*** Opening of DATA FOR THIS TASK ***

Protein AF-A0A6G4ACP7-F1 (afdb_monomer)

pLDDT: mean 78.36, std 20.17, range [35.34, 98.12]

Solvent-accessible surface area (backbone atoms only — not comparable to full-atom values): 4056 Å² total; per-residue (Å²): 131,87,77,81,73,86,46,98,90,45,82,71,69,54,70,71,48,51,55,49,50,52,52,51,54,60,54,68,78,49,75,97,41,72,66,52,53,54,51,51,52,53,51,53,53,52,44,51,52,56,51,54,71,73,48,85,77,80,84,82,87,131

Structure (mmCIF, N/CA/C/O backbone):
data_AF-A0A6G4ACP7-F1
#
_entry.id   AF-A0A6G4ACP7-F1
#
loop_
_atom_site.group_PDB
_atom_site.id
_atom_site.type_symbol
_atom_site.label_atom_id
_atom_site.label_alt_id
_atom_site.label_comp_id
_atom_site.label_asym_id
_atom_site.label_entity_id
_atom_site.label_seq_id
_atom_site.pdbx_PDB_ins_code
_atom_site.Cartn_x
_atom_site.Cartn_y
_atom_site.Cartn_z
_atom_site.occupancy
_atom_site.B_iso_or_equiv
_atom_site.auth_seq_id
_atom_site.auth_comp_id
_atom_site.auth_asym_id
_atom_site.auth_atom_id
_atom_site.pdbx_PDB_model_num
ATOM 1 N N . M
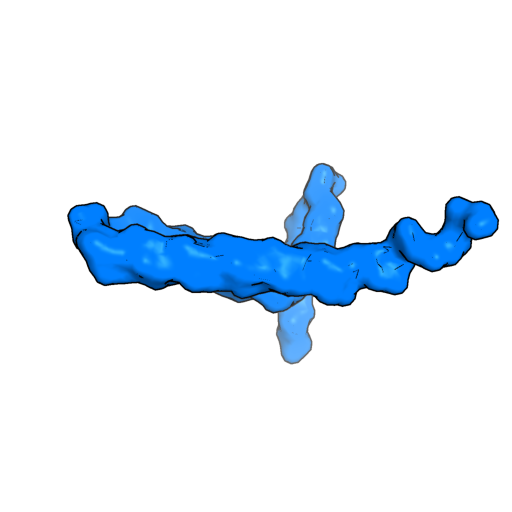ET A 1 1 ? 16.091 -15.327 -12.018 1.00 38.28 1 MET A N 1
ATOM 2 C CA . MET A 1 1 ? 15.652 -14.470 -13.141 1.00 38.28 1 MET A CA 1
ATOM 3 C C . MET A 1 1 ? 14.307 -13.866 -12.752 1.00 38.28 1 MET A C 1
ATOM 5 O O . MET A 1 1 ? 13.401 -14.658 -12.516 1.00 38.28 1 MET A O 1
ATOM 9 N N . PRO A 1 2 ? 14.151 -12.540 -12.591 1.00 52.25 2 PRO A N 1
ATOM 10 C CA . PRO A 1 2 ? 12.827 -11.967 -12.363 1.00 52.25 2 PRO A CA 1
ATOM 11 C C . PRO A 1 2 ? 11.992 -12.122 -13.642 1.00 52.25 2 PRO A C 1
ATOM 13 O O . PRO A 1 2 ? 12.452 -11.779 -14.730 1.00 52.25 2 PRO A O 1
ATOM 16 N N . ILE A 1 3 ? 10.796 -12.698 -13.519 1.00 53.75 3 ILE A N 1
ATOM 17 C CA . ILE A 1 3 ? 9.874 -12.909 -14.638 1.00 53.75 3 ILE A CA 1
ATOM 18 C C . ILE A 1 3 ? 9.254 -11.549 -14.987 1.00 53.75 3 ILE A C 1
ATOM 20 O O . ILE A 1 3 ? 8.617 -10.949 -14.119 1.00 53.75 3 ILE A O 1
ATOM 24 N N . PRO A 1 4 ? 9.417 -11.031 -16.216 1.00 57.56 4 PRO A N 1
ATOM 25 C CA . PRO A 1 4 ? 8.747 -9.804 -16.614 1.00 57.56 4 PRO A CA 1
ATOM 26 C C . PRO A 1 4 ? 7.238 -10.056 -16.692 1.00 57.56 4 PRO A C 1
ATOM 28 O O . PRO A 1 4 ? 6.769 -10.899 -17.457 1.00 57.56 4 PRO A O 1
ATOM 31 N N . VAL A 1 5 ? 6.467 -9.325 -15.886 1.00 63.56 5 VAL A N 1
ATOM 32 C CA . VAL A 1 5 ? 5.003 -9.396 -15.897 1.00 63.56 5 VAL A CA 1
ATOM 33 C C . VAL A 1 5 ? 4.512 -8.709 -17.172 1.00 63.56 5 VAL A C 1
ATOM 35 O O . VAL A 1 5 ? 4.521 -7.482 -17.278 1.00 63.56 5 VAL A O 1
ATOM 38 N N . PHE A 1 6 ? 4.127 -9.500 -18.173 1.00 55.00 6 PHE A N 1
ATOM 39 C CA . PHE A 1 6 ? 3.614 -8.986 -19.441 1.00 55.00 6 PHE A CA 1
ATOM 40 C C . PHE A 1 6 ? 2.313 -8.201 -19.208 1.00 55.00 6 PHE A C 1
ATOM 42 O O . PHE A 1 6 ? 1.311 -8.757 -18.759 1.00 55.00 6 PHE A O 1
ATOM 49 N N . ARG A 1 7 ? 2.323 -6.896 -19.511 1.00 61.47 7 ARG A N 1
ATOM 50 C CA . ARG A 1 7 ? 1.136 -6.028 -19.486 1.00 61.47 7 ARG A CA 1
ATOM 51 C C . ARG A 1 7 ? 0.863 -5.517 -20.907 1.00 61.47 7 ARG A C 1
ATOM 53 O O . ARG A 1 7 ? 1.554 -4.600 -21.340 1.00 61.47 7 ARG A O 1
ATOM 60 N N . PRO A 1 8 ? -0.142 -6.050 -21.627 1.00 56.41 8 PRO A N 1
ATOM 61 C CA . PRO A 1 8 ? -0.337 -5.784 -23.058 1.00 56.41 8 PRO A CA 1
ATOM 62 C C . PRO A 1 8 ? -0.623 -4.311 -23.396 1.00 56.41 8 PRO A C 1
ATOM 64 O O . PRO A 1 8 ? -0.376 -3.883 -24.519 1.00 56.41 8 PRO A O 1
ATOM 67 N N . HIS A 1 9 ? -1.106 -3.520 -22.430 1.00 61.12 9 HIS A N 1
ATOM 68 C CA . HIS A 1 9 ? -1.424 -2.093 -22.601 1.00 61.12 9 HIS A CA 1
ATOM 69 C C . HIS A 1 9 ? -0.835 -1.198 -21.498 1.00 61.12 9 HIS A C 1
ATOM 71 O O . HIS A 1 9 ? -1.208 -0.035 -21.370 1.00 61.12 9 HIS A O 1
ATOM 77 N N . GLY A 1 10 ? 0.068 -1.729 -20.668 1.00 58.69 10 GLY A N 1
ATOM 78 C CA . GLY A 1 10 ? 0.692 -0.983 -19.577 1.00 58.69 10 GLY A CA 1
ATOM 79 C C . GLY A 1 10 ? 2.194 -0.907 -19.777 1.00 58.69 10 GLY A C 1
ATOM 80 O O . GLY A 1 10 ? 2.820 -1.911 -20.105 1.00 58.69 10 GLY A O 1
ATOM 81 N N . ARG A 1 11 ? 2.795 0.262 -19.527 1.00 63.06 11 ARG A N 1
ATOM 82 C CA . ARG A 1 11 ? 4.254 0.352 -19.400 1.00 63.06 11 ARG A CA 1
ATOM 83 C C . ARG A 1 11 ? 4.690 -0.670 -18.352 1.00 63.06 11 ARG A C 1
ATOM 85 O O . ARG A 1 11 ? 4.177 -0.631 -17.231 1.00 63.06 11 ARG A O 1
ATOM 92 N N . ALA A 1 12 ? 5.5
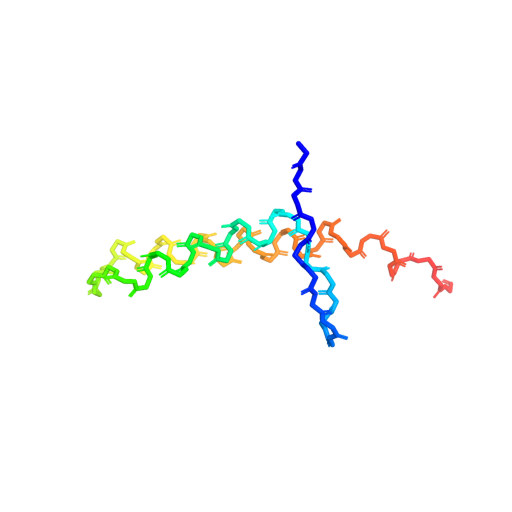91 -1.578 -18.726 1.00 63.66 12 ALA A N 1
ATOM 93 C CA . ALA A 1 12 ? 6.163 -2.533 -17.788 1.00 63.66 12 ALA A CA 1
ATOM 94 C C . ALA A 1 12 ? 6.687 -1.755 -16.571 1.00 63.66 12 ALA A C 1
ATOM 96 O O . ALA A 1 12 ? 7.473 -0.813 -16.712 1.00 63.66 12 ALA A O 1
ATOM 97 N N . MET A 1 13 ? 6.163 -2.079 -15.388 1.00 66.31 13 MET A N 1
ATOM 98 C CA . MET A 1 13 ? 6.689 -1.531 -14.147 1.00 66.31 13 MET A CA 1
ATOM 99 C C . MET A 1 13 ? 8.047 -2.175 -13.882 1.00 66.31 13 MET A C 1
ATOM 101 O O . MET A 1 13 ? 8.297 -3.316 -14.259 1.00 66.31 13 MET A O 1
ATOM 105 N N . THR A 1 14 ? 8.946 -1.425 -13.252 1.00 77.75 14 THR A N 1
ATOM 106 C CA . THR A 1 14 ? 10.194 -2.005 -12.762 1.00 77.75 14 THR A CA 1
ATOM 107 C C . THR A 1 14 ? 9.878 -3.060 -11.706 1.00 77.75 14 THR A C 1
ATOM 109 O O . THR A 1 14 ? 8.915 -2.900 -10.951 1.00 77.75 14 THR A O 1
ATOM 112 N N . ALA A 1 15 ? 10.709 -4.104 -11.614 1.00 78.69 15 ALA A N 1
ATOM 113 C CA . ALA A 1 15 ? 10.550 -5.166 -10.615 1.00 78.69 15 ALA A CA 1
ATOM 114 C C . ALA A 1 15 ? 10.382 -4.591 -9.193 1.00 78.69 15 ALA A C 1
ATOM 116 O O . ALA A 1 15 ? 9.468 -4.976 -8.472 1.00 78.69 15 ALA A O 1
ATOM 117 N N . ALA A 1 16 ? 11.155 -3.549 -8.860 1.00 79.81 16 ALA A N 1
ATOM 118 C CA . ALA A 1 16 ? 11.043 -2.826 -7.595 1.00 79.81 16 ALA A CA 1
ATOM 119 C C . ALA A 1 16 ? 9.642 -2.220 -7.346 1.00 79.81 16 ALA A C 1
ATOM 121 O O . ALA A 1 16 ? 9.134 -2.273 -6.229 1.00 79.81 16 ALA A O 1
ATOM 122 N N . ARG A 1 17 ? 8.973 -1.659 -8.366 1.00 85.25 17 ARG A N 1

*** Close of DATA FOR THIS TASK ***

> **YOUR INSTRUCTIONS**: Above are the entries. Quote exactly the lines from the one bearing "ATOM 99 C C" through the one bearing "ATOM 105 N N".

> **ANSWER SECTION**:
ATOM 99 C C . MET A 1 13 ? 8.047 -2.175 -13.882 1.00 66.31 13 MET A C 1
ATOM 101 O O . MET A 1 13 ? 8.297 -3.316 -14.259 1.00 66.31 13 MET A O 1
ATOM 105 N N . THR A 1 14 ? 8.946 -1.425 -13.252 1.00 77.75 14 THR A N 1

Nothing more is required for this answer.